Occurrence and distribution of beneficial ERM fungi in blueberry rhizobiomes
Ericoid mycorrhizal fungi are known to have specific symbiotic relationships with Ericaceae family plants and play a crucial role in the promotion of their growth and health. However, they are commonly observed in wild blueberry varieties under natural conditions and more rarely in cultivated varieties (Cai et al., 2021). Interestingly, our study showed that some of these were present in different age groups of blueberry varieties. Previous studies have identified a variety of fungal taxa with different distributions among the three genotypes of Vaccinium spp., including several ERM fungi of Helotiales and Chaetothyriales, and some closely related ERM fungi of Eurotiales and Hypocreales, which are considered to be beneficial to plants (Li et al., 2020a). The distribution of these beneficial fungi varied with the age of the blueberries, with a greater distribution in the rhizosphere of higher-aged blueberries. Blueberries have a poor root system and require acidic soil conditions, which may limit the efficiency of their nutrient uptake. ERM fungi are crucial in plant adaption to soils with low pH and slow organic matter turnover, which can enhance plant fitness and productivity (Bizabani et al., 2016; Li et al., 2020a).
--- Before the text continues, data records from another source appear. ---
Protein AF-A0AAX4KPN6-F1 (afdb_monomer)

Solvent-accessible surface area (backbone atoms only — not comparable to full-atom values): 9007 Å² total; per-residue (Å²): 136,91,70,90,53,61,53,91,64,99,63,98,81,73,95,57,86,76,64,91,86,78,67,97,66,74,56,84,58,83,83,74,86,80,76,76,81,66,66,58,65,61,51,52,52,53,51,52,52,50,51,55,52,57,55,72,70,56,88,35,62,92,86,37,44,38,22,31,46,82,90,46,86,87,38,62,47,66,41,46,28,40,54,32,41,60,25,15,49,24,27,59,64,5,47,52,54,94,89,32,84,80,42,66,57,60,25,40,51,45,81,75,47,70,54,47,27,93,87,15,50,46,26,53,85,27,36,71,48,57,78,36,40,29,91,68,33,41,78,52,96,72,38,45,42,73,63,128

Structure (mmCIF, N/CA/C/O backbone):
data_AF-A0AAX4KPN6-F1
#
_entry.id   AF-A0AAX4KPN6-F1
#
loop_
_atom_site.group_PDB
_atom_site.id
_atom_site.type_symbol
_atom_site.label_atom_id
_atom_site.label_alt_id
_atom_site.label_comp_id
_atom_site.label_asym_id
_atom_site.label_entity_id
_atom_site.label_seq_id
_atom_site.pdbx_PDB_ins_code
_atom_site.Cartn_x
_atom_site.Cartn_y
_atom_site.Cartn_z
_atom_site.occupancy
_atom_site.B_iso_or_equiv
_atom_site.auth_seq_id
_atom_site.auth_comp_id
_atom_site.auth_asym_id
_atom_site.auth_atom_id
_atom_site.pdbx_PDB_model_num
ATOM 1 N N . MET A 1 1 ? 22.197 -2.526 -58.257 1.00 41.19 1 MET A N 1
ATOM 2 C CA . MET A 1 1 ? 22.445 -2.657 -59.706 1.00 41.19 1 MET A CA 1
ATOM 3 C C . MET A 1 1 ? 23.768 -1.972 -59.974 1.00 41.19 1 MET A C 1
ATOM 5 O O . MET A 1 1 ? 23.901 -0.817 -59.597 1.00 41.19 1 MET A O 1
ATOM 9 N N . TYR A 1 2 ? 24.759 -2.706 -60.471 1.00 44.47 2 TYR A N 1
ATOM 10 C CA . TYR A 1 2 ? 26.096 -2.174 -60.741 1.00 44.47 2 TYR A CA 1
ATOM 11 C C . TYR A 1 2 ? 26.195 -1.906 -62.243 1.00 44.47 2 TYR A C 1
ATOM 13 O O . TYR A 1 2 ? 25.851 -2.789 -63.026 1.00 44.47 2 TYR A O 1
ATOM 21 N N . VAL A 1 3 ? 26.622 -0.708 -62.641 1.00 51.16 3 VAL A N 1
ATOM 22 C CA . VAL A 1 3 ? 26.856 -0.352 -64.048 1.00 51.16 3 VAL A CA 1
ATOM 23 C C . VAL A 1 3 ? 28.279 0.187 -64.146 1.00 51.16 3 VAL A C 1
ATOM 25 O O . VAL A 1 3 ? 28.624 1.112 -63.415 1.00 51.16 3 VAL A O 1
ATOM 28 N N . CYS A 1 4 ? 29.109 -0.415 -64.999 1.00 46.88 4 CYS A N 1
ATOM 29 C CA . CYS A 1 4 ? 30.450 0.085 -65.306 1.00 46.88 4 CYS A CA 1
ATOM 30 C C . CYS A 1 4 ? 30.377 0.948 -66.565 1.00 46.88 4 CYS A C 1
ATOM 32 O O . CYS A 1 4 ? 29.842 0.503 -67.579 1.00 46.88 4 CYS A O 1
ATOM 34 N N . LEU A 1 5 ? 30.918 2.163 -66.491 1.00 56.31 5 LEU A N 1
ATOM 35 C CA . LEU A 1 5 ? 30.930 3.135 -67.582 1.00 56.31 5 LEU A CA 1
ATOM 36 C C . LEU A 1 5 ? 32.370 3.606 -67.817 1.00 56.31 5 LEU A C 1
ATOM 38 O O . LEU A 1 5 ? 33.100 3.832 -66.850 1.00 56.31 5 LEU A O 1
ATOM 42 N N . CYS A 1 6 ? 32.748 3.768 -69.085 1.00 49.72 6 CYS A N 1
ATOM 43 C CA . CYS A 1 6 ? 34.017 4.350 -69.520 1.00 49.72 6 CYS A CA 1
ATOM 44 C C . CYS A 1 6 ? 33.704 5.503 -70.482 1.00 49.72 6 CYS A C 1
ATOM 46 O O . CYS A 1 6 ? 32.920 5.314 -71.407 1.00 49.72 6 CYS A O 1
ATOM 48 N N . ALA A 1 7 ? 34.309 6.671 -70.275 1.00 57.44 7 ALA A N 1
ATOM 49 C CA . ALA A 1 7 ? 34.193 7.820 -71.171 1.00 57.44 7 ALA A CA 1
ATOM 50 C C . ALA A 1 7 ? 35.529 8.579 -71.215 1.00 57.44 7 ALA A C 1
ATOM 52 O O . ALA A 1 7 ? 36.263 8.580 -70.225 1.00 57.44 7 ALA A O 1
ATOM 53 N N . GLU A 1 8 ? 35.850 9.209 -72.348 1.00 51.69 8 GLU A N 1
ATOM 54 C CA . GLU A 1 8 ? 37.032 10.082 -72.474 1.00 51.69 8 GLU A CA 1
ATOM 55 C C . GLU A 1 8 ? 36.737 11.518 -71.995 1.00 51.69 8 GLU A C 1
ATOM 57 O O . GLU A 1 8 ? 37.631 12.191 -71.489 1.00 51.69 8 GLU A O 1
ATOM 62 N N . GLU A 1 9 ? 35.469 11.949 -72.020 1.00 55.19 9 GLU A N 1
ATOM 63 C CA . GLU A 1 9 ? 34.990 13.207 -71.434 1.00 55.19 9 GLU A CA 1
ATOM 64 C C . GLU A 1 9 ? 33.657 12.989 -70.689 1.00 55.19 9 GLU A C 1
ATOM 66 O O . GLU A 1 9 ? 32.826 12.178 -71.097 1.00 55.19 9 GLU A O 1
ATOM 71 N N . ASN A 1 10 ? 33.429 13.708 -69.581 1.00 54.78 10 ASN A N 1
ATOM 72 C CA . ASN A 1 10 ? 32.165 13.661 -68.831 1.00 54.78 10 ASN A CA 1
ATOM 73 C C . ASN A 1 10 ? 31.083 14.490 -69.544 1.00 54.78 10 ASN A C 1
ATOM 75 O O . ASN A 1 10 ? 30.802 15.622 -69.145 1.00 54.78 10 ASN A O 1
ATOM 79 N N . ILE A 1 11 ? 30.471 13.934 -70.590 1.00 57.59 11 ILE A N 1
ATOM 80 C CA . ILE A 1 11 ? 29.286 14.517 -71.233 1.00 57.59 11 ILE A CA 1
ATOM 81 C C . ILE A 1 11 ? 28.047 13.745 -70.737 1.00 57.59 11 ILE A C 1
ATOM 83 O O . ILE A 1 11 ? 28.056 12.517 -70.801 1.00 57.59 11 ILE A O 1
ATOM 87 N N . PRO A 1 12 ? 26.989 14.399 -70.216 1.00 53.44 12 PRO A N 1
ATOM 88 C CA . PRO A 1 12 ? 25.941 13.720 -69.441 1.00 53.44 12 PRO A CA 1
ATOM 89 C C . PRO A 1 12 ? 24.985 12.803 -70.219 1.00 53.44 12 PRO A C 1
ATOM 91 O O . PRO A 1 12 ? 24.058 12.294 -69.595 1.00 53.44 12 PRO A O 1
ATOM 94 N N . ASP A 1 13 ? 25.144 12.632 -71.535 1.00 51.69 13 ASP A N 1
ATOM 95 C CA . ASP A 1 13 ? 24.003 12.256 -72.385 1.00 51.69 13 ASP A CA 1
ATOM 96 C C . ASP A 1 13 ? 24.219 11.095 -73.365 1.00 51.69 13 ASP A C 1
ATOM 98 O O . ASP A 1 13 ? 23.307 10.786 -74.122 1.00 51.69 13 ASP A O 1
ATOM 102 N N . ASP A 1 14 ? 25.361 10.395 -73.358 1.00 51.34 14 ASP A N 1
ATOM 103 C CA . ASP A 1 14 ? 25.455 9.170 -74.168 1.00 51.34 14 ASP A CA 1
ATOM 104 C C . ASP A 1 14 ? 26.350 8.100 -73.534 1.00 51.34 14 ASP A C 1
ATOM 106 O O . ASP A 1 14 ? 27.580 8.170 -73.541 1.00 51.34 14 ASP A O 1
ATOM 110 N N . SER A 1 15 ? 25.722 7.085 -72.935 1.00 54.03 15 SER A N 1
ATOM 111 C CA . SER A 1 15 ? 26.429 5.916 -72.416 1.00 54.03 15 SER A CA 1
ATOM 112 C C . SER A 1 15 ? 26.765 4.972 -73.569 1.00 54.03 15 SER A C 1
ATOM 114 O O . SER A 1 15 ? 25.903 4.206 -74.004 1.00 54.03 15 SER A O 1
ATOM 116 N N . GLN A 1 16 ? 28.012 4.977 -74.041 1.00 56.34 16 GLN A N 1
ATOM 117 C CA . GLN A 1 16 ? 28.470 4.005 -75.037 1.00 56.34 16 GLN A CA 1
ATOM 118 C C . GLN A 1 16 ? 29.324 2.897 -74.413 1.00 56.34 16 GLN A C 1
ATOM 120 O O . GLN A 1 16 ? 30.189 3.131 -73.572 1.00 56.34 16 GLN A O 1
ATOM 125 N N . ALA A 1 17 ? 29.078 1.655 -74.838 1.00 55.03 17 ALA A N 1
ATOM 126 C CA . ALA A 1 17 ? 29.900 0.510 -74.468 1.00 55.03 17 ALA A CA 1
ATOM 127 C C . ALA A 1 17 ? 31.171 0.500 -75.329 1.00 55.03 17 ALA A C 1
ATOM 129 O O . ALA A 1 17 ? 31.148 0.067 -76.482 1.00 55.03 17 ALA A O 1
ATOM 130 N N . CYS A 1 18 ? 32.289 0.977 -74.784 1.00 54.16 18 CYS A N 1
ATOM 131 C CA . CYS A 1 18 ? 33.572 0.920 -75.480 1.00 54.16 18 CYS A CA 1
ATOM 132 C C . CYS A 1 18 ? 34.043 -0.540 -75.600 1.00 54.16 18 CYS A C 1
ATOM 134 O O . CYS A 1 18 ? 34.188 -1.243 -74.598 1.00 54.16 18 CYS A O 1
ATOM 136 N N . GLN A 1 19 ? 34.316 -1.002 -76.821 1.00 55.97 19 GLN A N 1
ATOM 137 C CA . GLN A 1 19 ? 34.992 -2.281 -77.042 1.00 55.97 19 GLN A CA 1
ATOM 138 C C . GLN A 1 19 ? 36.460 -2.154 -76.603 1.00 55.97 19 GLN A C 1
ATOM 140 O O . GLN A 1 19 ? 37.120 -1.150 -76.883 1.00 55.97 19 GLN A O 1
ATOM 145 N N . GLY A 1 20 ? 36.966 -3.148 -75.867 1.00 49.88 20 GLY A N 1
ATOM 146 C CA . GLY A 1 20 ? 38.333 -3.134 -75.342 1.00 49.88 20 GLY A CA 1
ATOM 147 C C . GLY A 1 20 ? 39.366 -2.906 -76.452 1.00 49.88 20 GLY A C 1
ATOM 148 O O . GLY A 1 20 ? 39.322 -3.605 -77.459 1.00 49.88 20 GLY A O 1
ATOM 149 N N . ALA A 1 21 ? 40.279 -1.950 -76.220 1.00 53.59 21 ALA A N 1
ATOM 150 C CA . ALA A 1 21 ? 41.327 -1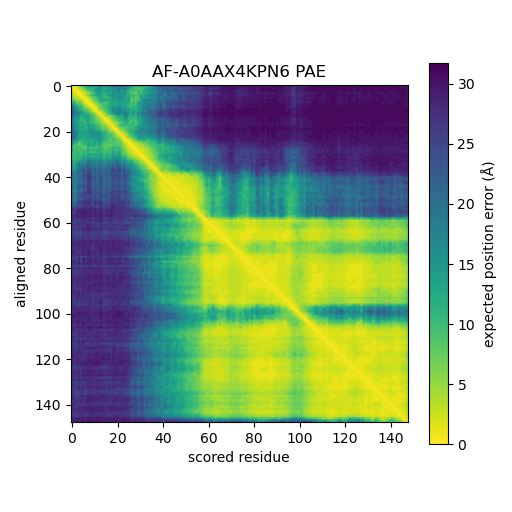.410 -77.110 1.00 53.59 21 ALA A CA 1
ATOM 151 C C . ALA A 1 21 ? 41.029 -0.081 -77.842 1.00 53.59 21 ALA A C 1
ATOM 153 O O . ALA A 1 21 ? 41.915 0.418 -78.531 1.00 53.59 21 ALA A O 1
ATOM 154 N N . ALA A 1 22 ? 39.855 0.538 -77.660 1.00 53.78 22 ALA A N 1
ATOM 155 C CA . ALA A 1 22 ? 39.540 1.820 -78.311 1.00 53.78 22 ALA A CA 1
ATOM 156 C C . ALA A 1 22 ? 40.082 3.083 -77.599 1.00 53.78 22 ALA A C 1
ATOM 158 O O . ALA A 1 22 ? 40.228 4.109 -78.252 1.00 53.78 22 ALA A O 1
ATOM 159 N N . ALA A 1 23 ? 40.397 3.021 -76.299 1.00 55.59 23 ALA A N 1
ATOM 160 C CA . ALA A 1 23 ? 40.809 4.186 -75.507 1.00 55.59 23 ALA A CA 1
ATOM 161 C C . ALA A 1 23 ? 42.164 3.956 -74.818 1.00 55.59 23 ALA A C 1
ATOM 163 O O . ALA A 1 23 ? 42.407 2.895 -74.238 1.00 55.59 23 ALA A O 1
ATOM 164 N N . SER A 1 24 ? 43.046 4.959 -74.879 1.00 56.81 24 SER A N 1
ATOM 165 C CA . SER A 1 24 ? 44.408 4.906 -74.310 1.00 56.81 24 SER A CA 1
ATOM 166 C C . SER A 1 24 ? 44.463 5.265 -72.818 1.00 56.81 24 SER A C 1
ATOM 168 O O . SER A 1 24 ? 45.412 4.904 -72.124 1.00 56.81 24 SER A O 1
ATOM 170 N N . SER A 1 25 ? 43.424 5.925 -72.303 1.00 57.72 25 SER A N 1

It has been demonstrated that these fungi provide plants with nutrients such as nitrogen and phosphate via the secretion of enzymes that decompose complex organic compounds (Kariman et al., 2018). As many studies have confirmed the beneficial functions of ERM fungi in blueberry growth and development (Bizabani et al., 2016), it is particularly crucial to explore whether they can establish long-term stable symbiotic relationships in the blueberry rhizosphere. Therefore, our results provide new evidence that ERM fungi can establish long-term stable symbiosis in the rhizosphere of cultivated blueberry varieties and that the relative abundance increases markedly with age.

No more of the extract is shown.